# Exercise prompt
In the listing that follows, the lines starting at the one containing "ATOM 42 C CA" and ending at the one containing "ATOM 50 N N" are to be returned exactly, both boundary lines included, and no others.

*** Opening of Supplied records ***

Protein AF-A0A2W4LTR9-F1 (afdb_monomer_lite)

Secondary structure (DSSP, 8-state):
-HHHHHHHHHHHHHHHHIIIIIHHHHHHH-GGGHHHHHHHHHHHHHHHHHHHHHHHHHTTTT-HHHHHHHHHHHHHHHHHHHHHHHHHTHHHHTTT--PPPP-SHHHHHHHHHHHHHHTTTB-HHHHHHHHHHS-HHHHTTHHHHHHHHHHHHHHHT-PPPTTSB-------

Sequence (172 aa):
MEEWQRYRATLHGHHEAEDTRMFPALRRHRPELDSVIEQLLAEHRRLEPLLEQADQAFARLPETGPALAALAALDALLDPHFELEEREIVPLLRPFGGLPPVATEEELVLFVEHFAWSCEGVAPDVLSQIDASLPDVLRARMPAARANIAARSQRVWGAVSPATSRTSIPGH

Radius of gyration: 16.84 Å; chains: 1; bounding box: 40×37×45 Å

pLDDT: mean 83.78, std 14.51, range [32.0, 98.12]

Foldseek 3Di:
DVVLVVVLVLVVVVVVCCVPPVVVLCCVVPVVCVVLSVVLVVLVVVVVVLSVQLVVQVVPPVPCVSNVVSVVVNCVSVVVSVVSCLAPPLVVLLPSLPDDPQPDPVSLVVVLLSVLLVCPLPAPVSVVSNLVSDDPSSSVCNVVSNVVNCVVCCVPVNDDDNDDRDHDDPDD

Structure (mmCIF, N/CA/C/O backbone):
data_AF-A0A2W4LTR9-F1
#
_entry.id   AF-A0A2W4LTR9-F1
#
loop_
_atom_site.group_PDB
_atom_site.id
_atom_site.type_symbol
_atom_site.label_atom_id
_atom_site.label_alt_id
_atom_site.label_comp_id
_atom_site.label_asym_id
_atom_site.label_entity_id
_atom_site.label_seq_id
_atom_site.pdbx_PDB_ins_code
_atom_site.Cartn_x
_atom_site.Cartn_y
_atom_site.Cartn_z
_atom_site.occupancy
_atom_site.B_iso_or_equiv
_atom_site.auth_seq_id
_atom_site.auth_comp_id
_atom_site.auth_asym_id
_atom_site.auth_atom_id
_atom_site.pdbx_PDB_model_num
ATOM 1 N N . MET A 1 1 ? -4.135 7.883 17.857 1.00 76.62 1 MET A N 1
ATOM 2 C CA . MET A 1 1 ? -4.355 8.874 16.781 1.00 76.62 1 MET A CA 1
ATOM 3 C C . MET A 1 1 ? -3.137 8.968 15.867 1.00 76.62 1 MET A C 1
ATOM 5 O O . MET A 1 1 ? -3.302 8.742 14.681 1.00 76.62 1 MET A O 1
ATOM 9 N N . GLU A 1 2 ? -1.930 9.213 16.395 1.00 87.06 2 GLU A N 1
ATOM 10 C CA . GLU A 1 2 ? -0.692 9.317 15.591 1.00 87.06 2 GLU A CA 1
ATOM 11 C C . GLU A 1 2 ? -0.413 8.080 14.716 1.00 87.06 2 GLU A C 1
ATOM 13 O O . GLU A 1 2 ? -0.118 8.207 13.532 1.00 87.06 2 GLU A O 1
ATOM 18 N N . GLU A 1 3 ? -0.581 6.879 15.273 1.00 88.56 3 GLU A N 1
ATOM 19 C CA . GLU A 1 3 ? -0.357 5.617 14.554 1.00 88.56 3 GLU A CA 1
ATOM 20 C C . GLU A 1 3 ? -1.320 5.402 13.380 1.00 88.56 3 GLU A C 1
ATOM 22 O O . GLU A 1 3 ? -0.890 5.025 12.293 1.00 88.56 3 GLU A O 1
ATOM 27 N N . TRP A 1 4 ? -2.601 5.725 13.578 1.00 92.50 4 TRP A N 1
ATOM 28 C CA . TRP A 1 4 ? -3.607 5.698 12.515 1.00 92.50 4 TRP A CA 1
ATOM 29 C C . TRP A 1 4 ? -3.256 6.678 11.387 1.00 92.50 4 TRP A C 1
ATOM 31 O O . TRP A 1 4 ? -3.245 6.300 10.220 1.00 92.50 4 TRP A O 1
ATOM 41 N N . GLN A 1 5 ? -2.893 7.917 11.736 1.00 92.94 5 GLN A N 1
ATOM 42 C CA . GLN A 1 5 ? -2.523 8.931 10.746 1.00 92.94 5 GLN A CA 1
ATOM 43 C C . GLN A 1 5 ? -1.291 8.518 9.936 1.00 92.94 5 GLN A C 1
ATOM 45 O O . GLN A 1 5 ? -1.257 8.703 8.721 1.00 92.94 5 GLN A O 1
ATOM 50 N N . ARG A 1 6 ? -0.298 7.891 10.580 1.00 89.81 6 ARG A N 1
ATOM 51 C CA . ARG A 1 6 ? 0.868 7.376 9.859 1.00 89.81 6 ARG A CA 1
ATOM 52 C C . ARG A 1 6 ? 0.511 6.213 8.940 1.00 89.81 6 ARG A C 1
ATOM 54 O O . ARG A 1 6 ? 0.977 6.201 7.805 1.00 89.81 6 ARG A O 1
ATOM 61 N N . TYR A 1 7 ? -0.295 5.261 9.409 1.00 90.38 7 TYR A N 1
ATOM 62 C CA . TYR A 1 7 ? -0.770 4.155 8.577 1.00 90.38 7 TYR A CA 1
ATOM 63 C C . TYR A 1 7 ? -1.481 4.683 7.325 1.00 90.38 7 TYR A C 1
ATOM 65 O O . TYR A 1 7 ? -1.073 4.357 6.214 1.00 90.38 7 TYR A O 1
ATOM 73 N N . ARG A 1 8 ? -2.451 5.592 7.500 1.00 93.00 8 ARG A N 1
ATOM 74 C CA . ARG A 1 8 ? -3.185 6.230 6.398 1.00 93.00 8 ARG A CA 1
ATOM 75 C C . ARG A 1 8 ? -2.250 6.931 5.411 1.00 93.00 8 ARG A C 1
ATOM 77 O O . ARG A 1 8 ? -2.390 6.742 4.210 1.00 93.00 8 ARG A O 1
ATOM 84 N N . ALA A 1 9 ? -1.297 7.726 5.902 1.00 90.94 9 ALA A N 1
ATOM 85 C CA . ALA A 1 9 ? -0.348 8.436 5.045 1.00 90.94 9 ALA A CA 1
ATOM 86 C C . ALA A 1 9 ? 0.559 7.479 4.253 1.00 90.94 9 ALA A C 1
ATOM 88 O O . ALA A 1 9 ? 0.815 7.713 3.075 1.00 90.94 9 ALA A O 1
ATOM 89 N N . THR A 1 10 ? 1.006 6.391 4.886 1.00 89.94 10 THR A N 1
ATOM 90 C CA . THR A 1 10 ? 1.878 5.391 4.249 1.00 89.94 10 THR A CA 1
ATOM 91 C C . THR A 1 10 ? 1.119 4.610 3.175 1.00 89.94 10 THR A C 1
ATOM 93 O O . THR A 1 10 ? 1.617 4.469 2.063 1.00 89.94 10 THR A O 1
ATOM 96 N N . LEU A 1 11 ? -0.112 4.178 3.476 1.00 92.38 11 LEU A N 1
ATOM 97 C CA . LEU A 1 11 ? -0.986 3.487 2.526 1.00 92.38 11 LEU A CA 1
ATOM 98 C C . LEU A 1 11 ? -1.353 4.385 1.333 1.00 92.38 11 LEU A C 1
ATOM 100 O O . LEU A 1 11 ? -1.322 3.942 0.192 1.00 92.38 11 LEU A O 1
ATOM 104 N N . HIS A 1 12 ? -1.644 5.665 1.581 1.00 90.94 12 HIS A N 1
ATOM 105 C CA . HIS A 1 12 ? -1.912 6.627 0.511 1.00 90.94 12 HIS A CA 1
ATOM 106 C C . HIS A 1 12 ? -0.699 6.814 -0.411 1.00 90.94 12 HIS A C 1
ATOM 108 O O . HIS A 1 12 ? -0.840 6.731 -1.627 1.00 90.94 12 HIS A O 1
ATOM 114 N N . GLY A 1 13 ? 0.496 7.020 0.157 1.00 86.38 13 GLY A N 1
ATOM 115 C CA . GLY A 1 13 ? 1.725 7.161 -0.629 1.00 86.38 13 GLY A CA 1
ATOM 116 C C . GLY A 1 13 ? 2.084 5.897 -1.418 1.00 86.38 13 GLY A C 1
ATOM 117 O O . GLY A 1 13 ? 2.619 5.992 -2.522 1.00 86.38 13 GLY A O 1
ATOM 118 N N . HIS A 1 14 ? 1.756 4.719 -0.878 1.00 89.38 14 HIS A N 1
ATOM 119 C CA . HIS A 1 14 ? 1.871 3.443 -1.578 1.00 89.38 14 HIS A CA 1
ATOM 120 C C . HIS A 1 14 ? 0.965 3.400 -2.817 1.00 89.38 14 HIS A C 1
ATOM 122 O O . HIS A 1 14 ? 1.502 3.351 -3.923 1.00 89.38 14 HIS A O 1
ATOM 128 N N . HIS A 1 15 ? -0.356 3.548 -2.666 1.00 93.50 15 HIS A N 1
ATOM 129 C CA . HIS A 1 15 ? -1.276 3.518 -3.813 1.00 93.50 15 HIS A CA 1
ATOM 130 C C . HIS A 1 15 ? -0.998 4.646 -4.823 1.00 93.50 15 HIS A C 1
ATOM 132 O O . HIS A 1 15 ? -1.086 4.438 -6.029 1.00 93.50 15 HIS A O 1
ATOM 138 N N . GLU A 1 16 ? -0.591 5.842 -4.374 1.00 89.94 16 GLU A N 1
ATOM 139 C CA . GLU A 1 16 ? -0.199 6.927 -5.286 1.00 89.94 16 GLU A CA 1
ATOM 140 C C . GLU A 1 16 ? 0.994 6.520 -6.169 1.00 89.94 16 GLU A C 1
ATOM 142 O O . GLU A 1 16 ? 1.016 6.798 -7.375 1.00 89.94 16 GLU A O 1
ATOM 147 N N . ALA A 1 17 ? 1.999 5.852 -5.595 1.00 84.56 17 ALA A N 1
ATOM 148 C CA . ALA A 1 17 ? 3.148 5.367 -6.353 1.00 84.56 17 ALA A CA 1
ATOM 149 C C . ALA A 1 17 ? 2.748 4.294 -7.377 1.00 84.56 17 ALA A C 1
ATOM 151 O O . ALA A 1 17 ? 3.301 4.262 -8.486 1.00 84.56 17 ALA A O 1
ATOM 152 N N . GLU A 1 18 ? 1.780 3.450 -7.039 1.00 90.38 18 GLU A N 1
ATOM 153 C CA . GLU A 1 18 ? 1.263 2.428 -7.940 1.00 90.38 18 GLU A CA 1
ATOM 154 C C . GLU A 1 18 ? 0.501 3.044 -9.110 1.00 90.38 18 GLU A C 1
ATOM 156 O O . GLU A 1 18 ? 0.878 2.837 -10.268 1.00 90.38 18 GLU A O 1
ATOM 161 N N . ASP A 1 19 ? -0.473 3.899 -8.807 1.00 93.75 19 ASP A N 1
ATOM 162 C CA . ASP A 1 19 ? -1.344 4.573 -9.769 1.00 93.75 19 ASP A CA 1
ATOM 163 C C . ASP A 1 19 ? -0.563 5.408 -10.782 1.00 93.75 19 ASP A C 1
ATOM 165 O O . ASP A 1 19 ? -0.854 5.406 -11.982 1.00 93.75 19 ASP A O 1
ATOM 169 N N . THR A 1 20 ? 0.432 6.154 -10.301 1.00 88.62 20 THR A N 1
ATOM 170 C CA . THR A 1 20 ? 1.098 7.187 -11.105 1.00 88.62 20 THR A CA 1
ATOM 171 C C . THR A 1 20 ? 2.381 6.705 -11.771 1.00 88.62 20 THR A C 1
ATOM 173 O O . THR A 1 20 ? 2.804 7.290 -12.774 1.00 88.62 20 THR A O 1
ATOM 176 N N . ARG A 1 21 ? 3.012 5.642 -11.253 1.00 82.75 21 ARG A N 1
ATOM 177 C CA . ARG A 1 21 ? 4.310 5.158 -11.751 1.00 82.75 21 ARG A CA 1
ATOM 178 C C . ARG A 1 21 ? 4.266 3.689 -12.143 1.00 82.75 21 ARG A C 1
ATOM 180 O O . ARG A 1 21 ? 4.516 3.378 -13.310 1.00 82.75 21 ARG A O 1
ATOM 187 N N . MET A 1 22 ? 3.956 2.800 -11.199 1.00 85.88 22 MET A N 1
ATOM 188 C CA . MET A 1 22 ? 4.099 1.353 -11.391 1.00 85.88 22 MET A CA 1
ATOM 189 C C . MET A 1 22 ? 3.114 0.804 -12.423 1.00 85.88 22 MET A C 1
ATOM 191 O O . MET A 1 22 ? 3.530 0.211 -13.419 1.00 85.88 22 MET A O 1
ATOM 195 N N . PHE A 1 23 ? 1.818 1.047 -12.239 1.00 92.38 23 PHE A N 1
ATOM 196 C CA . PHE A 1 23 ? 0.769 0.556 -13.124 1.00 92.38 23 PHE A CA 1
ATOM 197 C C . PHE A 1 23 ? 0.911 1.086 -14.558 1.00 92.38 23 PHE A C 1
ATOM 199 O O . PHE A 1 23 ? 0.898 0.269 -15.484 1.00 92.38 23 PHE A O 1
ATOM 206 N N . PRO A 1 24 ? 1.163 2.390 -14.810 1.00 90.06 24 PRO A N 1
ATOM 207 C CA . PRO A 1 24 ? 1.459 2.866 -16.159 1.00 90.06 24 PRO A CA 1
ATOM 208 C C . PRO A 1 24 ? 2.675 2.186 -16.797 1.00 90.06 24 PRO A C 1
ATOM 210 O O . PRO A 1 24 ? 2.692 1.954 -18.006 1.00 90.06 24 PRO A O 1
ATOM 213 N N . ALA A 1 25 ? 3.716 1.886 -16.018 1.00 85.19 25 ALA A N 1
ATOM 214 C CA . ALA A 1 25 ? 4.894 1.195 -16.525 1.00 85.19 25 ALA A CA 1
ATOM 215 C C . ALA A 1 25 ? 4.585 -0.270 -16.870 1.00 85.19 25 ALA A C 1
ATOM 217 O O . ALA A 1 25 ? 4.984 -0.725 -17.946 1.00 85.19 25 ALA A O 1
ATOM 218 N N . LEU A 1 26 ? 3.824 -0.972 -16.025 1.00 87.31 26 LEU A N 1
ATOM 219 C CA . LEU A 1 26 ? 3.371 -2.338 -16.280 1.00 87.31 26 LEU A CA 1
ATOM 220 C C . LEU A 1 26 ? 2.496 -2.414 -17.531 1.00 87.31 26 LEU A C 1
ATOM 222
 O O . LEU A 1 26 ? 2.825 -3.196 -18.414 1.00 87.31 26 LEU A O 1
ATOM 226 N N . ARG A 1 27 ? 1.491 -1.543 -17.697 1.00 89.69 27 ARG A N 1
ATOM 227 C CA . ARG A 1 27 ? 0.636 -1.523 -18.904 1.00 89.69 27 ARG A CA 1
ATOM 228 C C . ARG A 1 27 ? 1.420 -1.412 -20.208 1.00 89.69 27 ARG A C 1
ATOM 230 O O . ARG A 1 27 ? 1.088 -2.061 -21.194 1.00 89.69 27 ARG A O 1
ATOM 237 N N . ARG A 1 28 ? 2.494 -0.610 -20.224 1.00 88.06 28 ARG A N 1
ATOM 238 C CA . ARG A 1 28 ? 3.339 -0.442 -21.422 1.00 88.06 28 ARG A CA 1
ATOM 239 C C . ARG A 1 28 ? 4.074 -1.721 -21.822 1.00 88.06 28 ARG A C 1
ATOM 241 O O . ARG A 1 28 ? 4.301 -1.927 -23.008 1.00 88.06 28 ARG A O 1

*** Close of Supplied records ***

# Answer section
ATOM 42 C CA . GLN A 1 5 ? -2.523 8.931 10.746 1.00 92.94 5 GLN A CA 1
ATOM 43 C C . GLN A 1 5 ? -1.291 8.518 9.936 1.00 92.94 5 GLN A C 1
ATOM 45 O O . GLN A 1 5 ? -1.257 8.703 8.721 1.00 92.94 5 GLN A O 1
ATOM 50 N N . ARG A 1 6 ? -0.298 7.891 10.580 1.00 89.81 6 ARG A N 1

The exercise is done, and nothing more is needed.